Material for this exercise:
+++

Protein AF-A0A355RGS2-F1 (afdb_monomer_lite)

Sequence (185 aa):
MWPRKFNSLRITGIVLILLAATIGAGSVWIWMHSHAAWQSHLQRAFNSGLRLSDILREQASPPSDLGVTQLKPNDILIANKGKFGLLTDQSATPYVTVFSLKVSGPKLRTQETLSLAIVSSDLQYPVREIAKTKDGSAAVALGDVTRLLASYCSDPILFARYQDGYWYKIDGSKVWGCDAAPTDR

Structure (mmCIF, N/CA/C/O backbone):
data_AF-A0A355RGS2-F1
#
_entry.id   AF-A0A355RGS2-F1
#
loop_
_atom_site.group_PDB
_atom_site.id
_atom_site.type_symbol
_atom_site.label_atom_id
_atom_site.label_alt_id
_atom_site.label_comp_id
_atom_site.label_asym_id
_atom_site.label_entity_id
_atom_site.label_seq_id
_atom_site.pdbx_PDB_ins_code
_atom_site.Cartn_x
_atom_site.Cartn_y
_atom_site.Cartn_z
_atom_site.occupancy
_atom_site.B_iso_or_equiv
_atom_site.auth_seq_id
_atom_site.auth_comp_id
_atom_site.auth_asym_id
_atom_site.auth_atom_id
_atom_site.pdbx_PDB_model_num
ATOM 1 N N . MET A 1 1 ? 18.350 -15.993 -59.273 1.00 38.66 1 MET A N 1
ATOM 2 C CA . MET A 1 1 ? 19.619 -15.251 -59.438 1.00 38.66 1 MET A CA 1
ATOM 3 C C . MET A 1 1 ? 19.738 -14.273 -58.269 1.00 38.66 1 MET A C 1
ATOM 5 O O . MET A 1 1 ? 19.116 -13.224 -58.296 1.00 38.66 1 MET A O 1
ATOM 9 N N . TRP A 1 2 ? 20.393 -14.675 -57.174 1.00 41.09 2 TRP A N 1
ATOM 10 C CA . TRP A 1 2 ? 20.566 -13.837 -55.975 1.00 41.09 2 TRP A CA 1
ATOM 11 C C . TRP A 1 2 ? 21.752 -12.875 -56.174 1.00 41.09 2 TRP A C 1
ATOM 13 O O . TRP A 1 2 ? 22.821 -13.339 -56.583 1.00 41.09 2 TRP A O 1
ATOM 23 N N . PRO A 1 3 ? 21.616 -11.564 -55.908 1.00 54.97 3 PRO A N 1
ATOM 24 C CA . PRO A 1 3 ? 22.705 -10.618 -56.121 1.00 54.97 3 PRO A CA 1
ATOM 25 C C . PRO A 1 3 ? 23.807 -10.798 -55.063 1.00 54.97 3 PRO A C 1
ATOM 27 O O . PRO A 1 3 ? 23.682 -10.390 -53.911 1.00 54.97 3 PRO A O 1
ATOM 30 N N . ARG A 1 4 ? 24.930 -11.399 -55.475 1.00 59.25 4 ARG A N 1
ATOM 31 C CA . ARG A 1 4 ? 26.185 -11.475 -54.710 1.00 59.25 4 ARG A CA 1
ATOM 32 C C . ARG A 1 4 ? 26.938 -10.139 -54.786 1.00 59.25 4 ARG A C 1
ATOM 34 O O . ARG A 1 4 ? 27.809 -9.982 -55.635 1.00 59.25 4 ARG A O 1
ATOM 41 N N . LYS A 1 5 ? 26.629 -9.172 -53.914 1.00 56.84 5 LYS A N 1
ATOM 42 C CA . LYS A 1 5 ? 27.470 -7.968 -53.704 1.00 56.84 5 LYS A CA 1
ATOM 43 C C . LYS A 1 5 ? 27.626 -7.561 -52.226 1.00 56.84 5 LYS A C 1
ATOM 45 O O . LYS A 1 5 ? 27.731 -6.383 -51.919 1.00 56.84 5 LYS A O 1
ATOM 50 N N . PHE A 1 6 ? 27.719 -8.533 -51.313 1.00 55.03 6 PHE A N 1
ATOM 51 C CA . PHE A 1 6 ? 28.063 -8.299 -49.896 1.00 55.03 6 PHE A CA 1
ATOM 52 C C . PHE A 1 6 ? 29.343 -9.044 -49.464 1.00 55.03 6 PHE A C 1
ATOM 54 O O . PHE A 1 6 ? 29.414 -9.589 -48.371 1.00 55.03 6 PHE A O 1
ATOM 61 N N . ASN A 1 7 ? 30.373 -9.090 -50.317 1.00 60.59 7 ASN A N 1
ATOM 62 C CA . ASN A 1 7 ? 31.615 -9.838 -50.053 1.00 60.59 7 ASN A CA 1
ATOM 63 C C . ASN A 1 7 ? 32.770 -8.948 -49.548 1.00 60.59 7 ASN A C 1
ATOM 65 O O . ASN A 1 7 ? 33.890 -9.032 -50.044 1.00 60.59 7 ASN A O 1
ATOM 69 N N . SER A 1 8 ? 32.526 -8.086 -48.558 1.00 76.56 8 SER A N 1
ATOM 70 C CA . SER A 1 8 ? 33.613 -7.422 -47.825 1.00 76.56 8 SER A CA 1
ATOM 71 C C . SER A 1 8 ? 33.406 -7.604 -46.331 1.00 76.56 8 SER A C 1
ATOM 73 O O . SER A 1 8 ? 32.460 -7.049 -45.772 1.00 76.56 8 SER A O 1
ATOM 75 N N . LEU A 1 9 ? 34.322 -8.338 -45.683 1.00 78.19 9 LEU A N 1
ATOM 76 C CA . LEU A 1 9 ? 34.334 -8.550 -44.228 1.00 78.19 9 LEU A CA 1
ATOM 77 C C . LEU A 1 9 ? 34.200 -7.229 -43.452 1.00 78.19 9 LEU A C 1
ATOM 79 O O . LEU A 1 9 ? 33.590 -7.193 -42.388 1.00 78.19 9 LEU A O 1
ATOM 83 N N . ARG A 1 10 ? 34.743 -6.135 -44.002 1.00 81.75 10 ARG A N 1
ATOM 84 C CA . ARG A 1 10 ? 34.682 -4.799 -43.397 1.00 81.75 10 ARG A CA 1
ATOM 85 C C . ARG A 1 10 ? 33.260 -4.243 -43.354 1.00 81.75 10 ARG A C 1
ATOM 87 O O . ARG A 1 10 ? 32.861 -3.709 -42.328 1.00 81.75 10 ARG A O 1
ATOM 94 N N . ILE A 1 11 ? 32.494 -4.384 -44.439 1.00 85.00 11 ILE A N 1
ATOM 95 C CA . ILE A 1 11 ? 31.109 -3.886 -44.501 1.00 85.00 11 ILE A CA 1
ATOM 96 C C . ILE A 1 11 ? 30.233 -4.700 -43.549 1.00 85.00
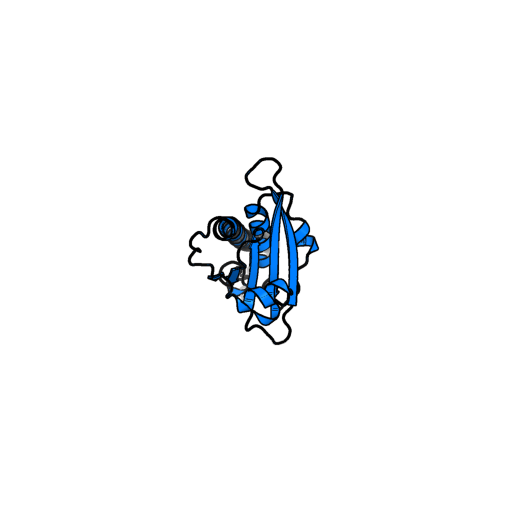 11 ILE A C 1
ATOM 98 O O . ILE A 1 11 ? 29.481 -4.123 -42.770 1.00 85.00 11 ILE A O 1
ATOM 102 N N . THR A 1 12 ? 30.385 -6.027 -43.545 1.00 86.50 12 THR A N 1
ATOM 103 C CA . THR A 1 12 ? 29.667 -6.903 -42.610 1.00 86.50 12 THR A CA 1
ATOM 104 C C . THR A 1 12 ? 30.004 -6.566 -41.157 1.00 86.50 12 THR A C 1
ATOM 106 O O . THR A 1 12 ? 29.097 -6.442 -40.341 1.00 86.50 12 THR A O 1
ATOM 109 N N . GLY A 1 13 ? 31.283 -6.342 -40.835 1.00 90.00 13 GLY A N 1
ATOM 110 C CA . GLY A 1 13 ? 31.713 -5.937 -39.495 1.00 90.00 13 GLY A CA 1
ATOM 111 C C . GLY A 1 13 ? 31.105 -4.606 -39.046 1.00 90.00 13 GLY A C 1
ATOM 112 O O . GLY A 1 13 ? 30.573 -4.524 -37.944 1.00 90.00 13 GLY A O 1
ATOM 113 N N . ILE A 1 14 ? 31.107 -3.583 -39.909 1.00 92.31 14 ILE A N 1
ATOM 114 C CA . ILE A 1 14 ? 30.500 -2.277 -39.600 1.00 92.31 14 ILE A CA 1
ATOM 115 C C . ILE A 1 14 ? 28.992 -2.413 -39.367 1.00 92.31 14 ILE A C 1
ATOM 117 O O . ILE A 1 14 ? 28.475 -1.869 -38.394 1.00 92.31 14 ILE A O 1
ATOM 121 N N . VAL A 1 15 ? 28.287 -3.165 -40.218 1.00 93.88 15 VAL A N 1
ATOM 122 C CA . VAL A 1 15 ? 26.844 -3.404 -40.057 1.00 93.88 15 VAL A CA 1
ATOM 123 C C . VAL A 1 15 ? 26.551 -4.116 -38.738 1.00 93.88 15 VAL A C 1
ATOM 125 O O . VAL A 1 15 ? 25.637 -3.712 -38.025 1.00 93.88 15 VAL A O 1
ATOM 128 N N . LEU A 1 16 ? 27.344 -5.127 -38.374 1.00 94.81 16 LEU A N 1
ATOM 129 C CA . LEU A 1 16 ? 27.189 -5.833 -37.101 1.00 94.81 16 LEU A CA 1
ATOM 130 C C . LEU A 1 16 ? 27.443 -4.920 -35.897 1.00 94.81 16 LEU A C 1
ATOM 132 O O . LEU A 1 16 ? 26.689 -4.985 -34.930 1.00 94.81 16 LEU A O 1
ATOM 136 N N . ILE A 1 17 ? 28.450 -4.044 -35.960 1.00 96.12 17 ILE A N 1
ATOM 137 C CA . ILE A 1 17 ? 28.730 -3.065 -34.898 1.00 96.12 17 ILE A CA 1
ATOM 138 C C . ILE A 1 17 ? 27.560 -2.090 -34.743 1.00 96.12 17 ILE A C 1
ATOM 140 O O . ILE A 1 17 ? 27.117 -1.847 -33.623 1.00 96.12 17 ILE A O 1
ATOM 144 N N . LEU A 1 18 ? 27.029 -1.560 -35.849 1.00 96.38 18 LEU A N 1
ATOM 145 C CA . LEU A 1 18 ? 25.881 -0.651 -35.812 1.00 96.38 18 LEU A CA 1
ATOM 146 C C . LEU A 1 18 ? 24.633 -1.346 -35.263 1.00 96.38 18 LEU A C 1
ATOM 148 O O . LEU A 1 18 ? 23.965 -0.794 -34.393 1.00 96.38 18 LEU A O 1
ATOM 152 N N . LEU A 1 19 ? 24.350 -2.574 -35.703 1.00 96.62 19 LEU A N 1
ATOM 153 C CA . LEU A 1 19 ? 23.236 -3.362 -35.177 1.00 96.62 19 LEU A CA 1
ATOM 154 C C . LEU A 1 19 ? 23.389 -3.605 -33.674 1.00 96.62 19 LEU A C 1
ATOM 156 O O . LEU A 1 19 ? 22.472 -3.295 -32.917 1.00 96.62 19 LEU A O 1
ATOM 160 N N . ALA A 1 20 ? 24.556 -4.067 -33.222 1.00 96.38 20 ALA A N 1
ATOM 161 C CA . ALA A 1 20 ? 24.825 -4.278 -31.803 1.00 96.38 20 ALA A CA 1
ATOM 162 C C . ALA A 1 20 ? 24.670 -2.982 -30.988 1.00 96.38 20 ALA A C 1
ATOM 164 O O . ALA A 1 20 ? 24.054 -3.000 -29.923 1.00 96.38 20 ALA A O 1
ATOM 165 N N . ALA A 1 21 ? 25.154 -1.850 -31.509 1.00 96.81 21 ALA A N 1
ATOM 166 C CA . ALA A 1 21 ? 25.005 -0.548 -30.867 1.00 96.81 21 ALA A CA 1
ATOM 167 C C . ALA A 1 21 ? 23.531 -0.122 -30.759 1.00 96.81 21 ALA A C 1
ATOM 169 O O . ALA A 1 21 ? 23.099 0.321 -29.696 1.00 96.81 21 ALA A O 1
ATOM 170 N N . THR A 1 22 ? 22.741 -0.295 -31.824 1.00 97.00 22 THR A N 1
ATOM 171 C CA . THR A 1 22 ? 21.309 0.053 -31.812 1.00 97.00 22 THR A CA 1
ATOM 172 C C . THR A 1 22 ? 20.500 -0.829 -30.867 1.00 97.00 22 THR A C 1
ATOM 174 O O . THR A 1 22 ? 19.668 -0.313 -30.126 1.00 97.00 22 THR A O 1
ATOM 177 N N . ILE A 1 23 ? 20.783 -2.133 -30.829 1.00 97.12 23 ILE A N 1
ATOM 178 C CA . ILE A 1 23 ? 20.142 -3.064 -29.895 1.00 97.12 23 ILE A CA 1
ATOM 179 C C . ILE A 1 23 ? 20.512 -2.691 -28.456 1.00 97.12 23 ILE A C 1
ATOM 181 O O . ILE A 1 23 ? 19.631 -2.595 -27.608 1.00 97.12 23 ILE A O 1
ATOM 185 N N . GLY A 1 24 ? 21.792 -2.409 -28.185 1.00 96.81 24 GLY A N 1
ATOM 186 C CA . GLY A 1 24 ? 22.247 -1.979 -26.862 1.00 96.81 24 GLY A CA 1
ATOM 187 C C . GLY A 1 24 ? 21.561 -0.693 -26.391 1.00 96.81 24 GLY A C 1
ATOM 188 O O . GLY A 1 24 ? 21.041 -0.645 -25.278 1.00 96.81 24 GLY A O 1
ATOM 189 N N . ALA A 1 25 ? 21.498 0.327 -27.252 1.00 97.12 25 ALA A N 1
ATOM 190 C CA . ALA A 1 25 ? 20.806 1.579 -26.950 1.00 97.12 25 ALA A CA 1
ATOM 191 C C . ALA A 1 25 ? 19.299 1.370 -26.722 1.00 97.12 25 ALA A C 1
ATOM 193 O O . ALA A 1 25 ? 18.741 1.926 -25.776 1.00 97.12 25 ALA A O 1
ATOM 194 N N . GLY A 1 26 ? 18.658 0.533 -27.544 1.00 96.69 26 GLY A N 1
ATOM 195 C CA . GLY A 1 26 ? 17.249 0.173 -27.398 1.00 96.69 26 GLY A CA 1
ATOM 196 C C . GLY A 1 26 ? 16.954 -0.498 -26.057 1.00 96.69 26 GLY A C 1
ATOM 197 O O . GLY A 1 26 ? 16.042 -0.075 -25.351 1.00 96.69 26 GLY A O 1
ATOM 198 N N . SER A 1 27 ? 17.770 -1.473 -25.653 1.00 95.56 27 SER A N 1
ATOM 199 C CA . SER A 1 27 ? 17.619 -2.162 -24.366 1.00 95.56 27 SER A CA 1
ATOM 200 C C . SER A 1 27 ? 17.757 -1.216 -23.172 1.00 95.56 27 SER A C 1
ATOM 202 O O . SER A 1 27 ? 16.947 -1.273 -22.248 1.00 95.56 27 SER A O 1
ATOM 204 N N . VAL A 1 28 ? 18.749 -0.315 -23.190 1.00 96.31 28 VAL A N 1
ATOM 205 C CA . VAL A 1 28 ? 18.927 0.687 -22.122 1.00 96.31 28 VAL A CA 1
ATOM 206 C C . VAL A 1 28 ? 17.729 1.632 -22.057 1.00 96.31 28 VAL A C 1
ATOM 208 O O . VAL A 1 28 ? 17.263 1.956 -20.967 1.00 96.31 28 VAL A O 1
ATOM 211 N N . TRP A 1 29 ? 17.214 2.060 -23.210 1.00 95.19 29 TRP A N 1
ATOM 212 C CA . TRP A 1 29 ? 16.065 2.958 -23.272 1.00 95.19 29 TRP A CA 1
ATOM 213 C C . TRP A 1 29 ? 14.787 2.312 -22.718 1.00 95.19 29 TRP A C 1
ATOM 215 O O . TRP A 1 29 ? 14.123 2.922 -21.880 1.00 95.19 29 TRP A O 1
ATOM 225 N N . ILE A 1 30 ? 14.487 1.067 -23.109 1.00 94.44 30 ILE A N 1
ATOM 226 C CA . ILE A 1 30 ? 13.340 0.303 -22.585 1.00 94.44 30 ILE A CA 1
ATOM 227 C C . ILE A 1 30 ? 13.464 0.133 -21.068 1.00 94.44 30 ILE A C 1
ATOM 229 O O . ILE A 1 30 ? 12.524 0.426 -20.329 1.00 94.44 30 ILE A O 1
ATOM 233 N N . TRP A 1 31 ? 14.646 -0.264 -20.587 1.00 94.44 31 TRP A N 1
ATOM 234 C CA . TRP A 1 31 ? 14.894 -0.436 -19.158 1.00 94.44 31 TRP A CA 1
ATOM 235 C C . TRP A 1 31 ? 14.699 0.867 -18.371 1.00 94.44 31 TRP A C 1
ATOM 237 O O . TRP A 1 31 ? 14.001 0.873 -17.358 1.00 94.44 31 TRP A O 1
ATOM 247 N N . MET A 1 32 ? 15.251 1.987 -18.854 1.00 95.12 32 MET A N 1
ATOM 248 C CA . MET A 1 32 ? 15.079 3.301 -18.222 1.00 95.12 32 MET A CA 1
ATOM 249 C C . MET A 1 32 ? 13.609 3.731 -18.186 1.00 95.12 32 MET A C 1
ATOM 251 O O . MET A 1 32 ? 13.153 4.274 -17.179 1.00 95.12 32 MET A O 1
ATOM 255 N N . HIS A 1 33 ? 12.858 3.486 -19.265 1.00 94.50 33 HIS A N 1
ATOM 256 C CA . HIS A 1 33 ? 11.442 3.836 -19.338 1.00 94.50 33 HIS A CA 1
ATOM 257 C C . HIS A 1 33 ? 10.597 3.015 -18.356 1.00 94.50 33 HIS A C 1
ATOM 259 O O . HIS A 1 33 ? 9.828 3.590 -17.584 1.00 94.50 33 HIS A O 1
ATOM 265 N N . SER A 1 34 ? 10.793 1.692 -18.329 1.00 93.88 34 SER A N 1
ATOM 266 C CA . SER A 1 34 ? 10.139 0.797 -17.367 1.00 93.88 34 SER A CA 1
ATOM 267 C C . SER A 1 34 ? 10.479 1.195 -15.927 1.00 93.88 34 SER A C 1
ATOM 269 O O . SER A 1 34 ? 9.586 1.381 -15.098 1.00 93.88 34 SER A O 1
ATOM 271 N N . HIS A 1 35 ? 11.759 1.452 -15.643 1.00 94.69 35 HIS A N 1
ATOM 272 C CA . HIS A 1 35 ? 12.199 1.877 -14.319 1.00 94.69 35 HIS A CA 1
ATOM 273 C C . HIS A 1 35 ? 11.529 3.188 -13.878 1.00 94.69 35 HIS A C 1
ATOM 275 O O . HIS A 1 35 ? 11.028 3.281 -12.757 1.00 94.69 35 HIS A O 1
ATOM 281 N N . ALA A 1 36 ? 11.460 4.191 -14.757 1.00 95.25 36 ALA A N 1
ATOM 282 C CA . ALA A 1 36 ? 10.810 5.464 -14.456 1.00 95.25 36 ALA A CA 1
ATOM 283 C C . ALA A 1 36 ? 9.300 5.309 -14.193 1.00 95.25 36 ALA A C 1
ATOM 285 O O . ALA A 1 36 ? 8.765 5.941 -13.277 1.00 95.25 36 ALA A O 1
ATOM 286 N N . ALA A 1 37 ? 8.615 4.451 -14.956 1.00 95.31 37 ALA A N 1
ATOM 287 C CA . ALA A 1 37 ? 7.196 4.163 -14.758 1.00 95.31 37 ALA A CA 1
ATOM 288 C C . ALA A 1 37 ? 6.934 3.512 -13.389 1.00 95.31 37 ALA A C 1
ATOM 290 O O . ALA A 1 37 ? 6.041 3.950 -12.657 1.00 95.31 37 ALA A O 1
ATOM 291 N N . TRP A 1 38 ? 7.767 2.541 -13.004 1.00 95.25 38 TRP A N 1
ATOM 292 C CA . TRP A 1 38 ? 7.716 1.893 -11.693 1.00 95.25 38 TRP A CA 1
ATOM 293 C C . TRP A 1 38 ? 7.984 2.867 -10.544 1.00 95.25 38 TRP A C 1
ATOM 295 O O . TRP A 1 38 ? 7.209 2.918 -9.590 1.00 95.25 38 TRP A O 1
ATOM 305 N N . GLN A 1 39 ? 9.016 3.709 -10.648 1.00 95.94 39 GLN A N 1
ATOM 306 C CA . GLN A 1 39 ? 9.287 4.735 -9.634 1.00 95.94 39 GLN A CA 1
ATOM 307 C C . GLN A 1 39 ? 8.120 5.724 -9.494 1.00 95.94 39 GLN A C 1
ATOM 309 O O . GLN A 1 39 ? 7.751 6.093 -8.379 1.00 95.94 39 GLN A O 1
ATOM 314 N N . SER A 1 40 ? 7.490 6.120 -10.606 1.00 96.06 40 SER A N 1
ATOM 315 C CA . SER A 1 40 ? 6.304 6.982 -10.576 1.00 96.06 40 SER A CA 1
ATOM 316 C C . SER A 1 40 ? 5.128 6.314 -9.859 1.00 96.06 40 SER A C 1
ATOM 318 O O . SER A 1 40 ? 4.494 6.951 -9.020 1.00 96.06 40 SER A O 1
ATOM 320 N N . HIS A 1 41 ? 4.856 5.038 -10.142 1.00 96.00 41 HIS A N 1
ATOM 321 C CA . HIS A 1 41 ? 3.802 4.270 -9.475 1.00 96.00 41 HIS A CA 1
ATOM 322 C C . HIS A 1 41 ? 4.035 4.185 -7.955 1.00 96.00 41 HIS A C 1
ATOM 324 O O . HIS A 1 41 ? 3.173 4.591 -7.174 1.00 96.00 41 HIS A O 1
ATOM 330 N N . LEU A 1 42 ? 5.242 3.795 -7.533 1.00 96.44 42 LEU A N 1
ATOM 331 C CA . LEU A 1 42 ? 5.628 3.724 -6.119 1.00 96.44 42 LEU A CA 1
ATOM 332 C C . LEU A 1 42 ? 5.548 5.086 -5.412 1.00 96.44 42 LEU A C 1
ATOM 334 O O . LEU A 1 42 ? 5.159 5.168 -4.245 1.00 96.44 42 LEU A O 1
ATOM 338 N N . GLN A 1 43 ? 5.906 6.171 -6.105 1.00 96.62 43 GLN A N 1
ATOM 339 C CA . GLN A 1 43 ? 5.819 7.518 -5.548 1.00 96.62 43 GLN A CA 1
ATOM 340 C C . GLN A 1 43 ? 4.372 8.010 -5.434 1.00 96.62 43 GLN A C 1
ATOM 342 O O . GLN A 1 43 ? 4.042 8.692 -4.462 1.00 96.62 43 GLN A O 1
ATOM 347 N N . ARG A 1 44 ? 3.497 7.666 -6.391 1.00 95.88 44 ARG A N 1
ATOM 348 C CA . ARG A 1 44 ? 2.059 7.962 -6.294 1.00 95.88 44 ARG A CA 1
ATOM 349 C C . ARG A 1 44 ? 1.453 7.279 -5.073 1.00 95.88 44 ARG A C 1
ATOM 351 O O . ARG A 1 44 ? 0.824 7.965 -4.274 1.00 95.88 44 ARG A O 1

+++

Task item:
All that is wanted is the stretch of lines above from the one containing "ATOM 51 C CA" through the one containing "ATOM 95 C CA", duplicated exactly.

Exercise solution:
ATOM 51 C CA . PHE A 1 6 ? 28.063 -8.299 -49.896 1.00 55.03 6 PHE A CA 1
ATOM 52 C C . PHE A 1 6 ? 29.343 -9.044 -49.464 1.00 55.03 6 PHE A C 1
ATOM 54 O O . PHE A 1 6 ? 29.414 -9.589 -48.371 1.00 55.03 6 PHE A O 1
ATOM 61 N N . ASN A 1 7 ? 30.373 -9.090 -50.317 1.00 60.59 7 ASN A N 1
ATOM 62 C CA . ASN A 1 7 ? 31.615 -9.838 -50.053 1.00 60.59 7 ASN A CA 1
ATOM 63 C C . ASN A 1 7 ? 32.770 -8.948 -49.548 1.00 60.59 7 ASN A C 1
ATOM 65 O O . ASN A 1 7 ? 33.890 -9.032 -50.044 1.00 60.59 7 ASN A O 1
ATOM 69 N N . SER A 1 8 ? 32.526 -8.086 -48.558 1.00 76.56 8 SER A N 1
ATOM 70 C CA . SER A 1 8 ? 33.613 -7.422 -47.825 1.00 76.56 8 SER A CA 1
ATOM 71 C C . SER A 1 8 ? 33.406 -7.604 -46.331 1.00 76.56 8 SER A C 1
ATOM 73 O O . SER A 1 8 ? 32.460 -7.049 -45.772 1.00 76.56 8 SER A O 1
ATOM 75 N N . LEU A 1 9 ? 34.322 -8.338 -45.683 1.00 78.19 9 LEU A N 1
ATOM 76 C CA . LEU A 1 9 ? 34.334 -8.550 -44.228 1.00 78.19 9 LEU A CA 1
ATOM 77 C C . LEU A 1 9 ? 34.200 -7.229 -43.452 1.00 78.19 9 LEU A C 1
ATOM 79 O O . LEU A 1 9 ? 33.590 -7.193 -42.388 1.00 78.19 9 LEU A O 1
ATOM 83 N N . ARG A 1 10 ? 34.743 -6.135 -44.002 1.00 81.75 10 ARG A N 1
ATOM 84 C CA . ARG A 1 10 ? 34.682 -4.799 -43.397 1.00 81.75 10 ARG A CA 1
ATOM 85 C C . ARG A 1 10 ? 33.260 -4.243 -43.354 1.00 81.75 10 ARG A C 1
ATOM 87 O O . ARG A 1 10 ? 32.861 -3.709 -42.328 1.00 81.75 10 ARG A O 1
ATOM 94 N N . ILE A 1 11 ? 32.494 -4.384 -44.439 1.00 85.00 11 ILE A N 1
ATOM 95 C CA . ILE A 1 11 ? 31.109 -3.886 -44.501 1.00 85.00 11 ILE A CA 1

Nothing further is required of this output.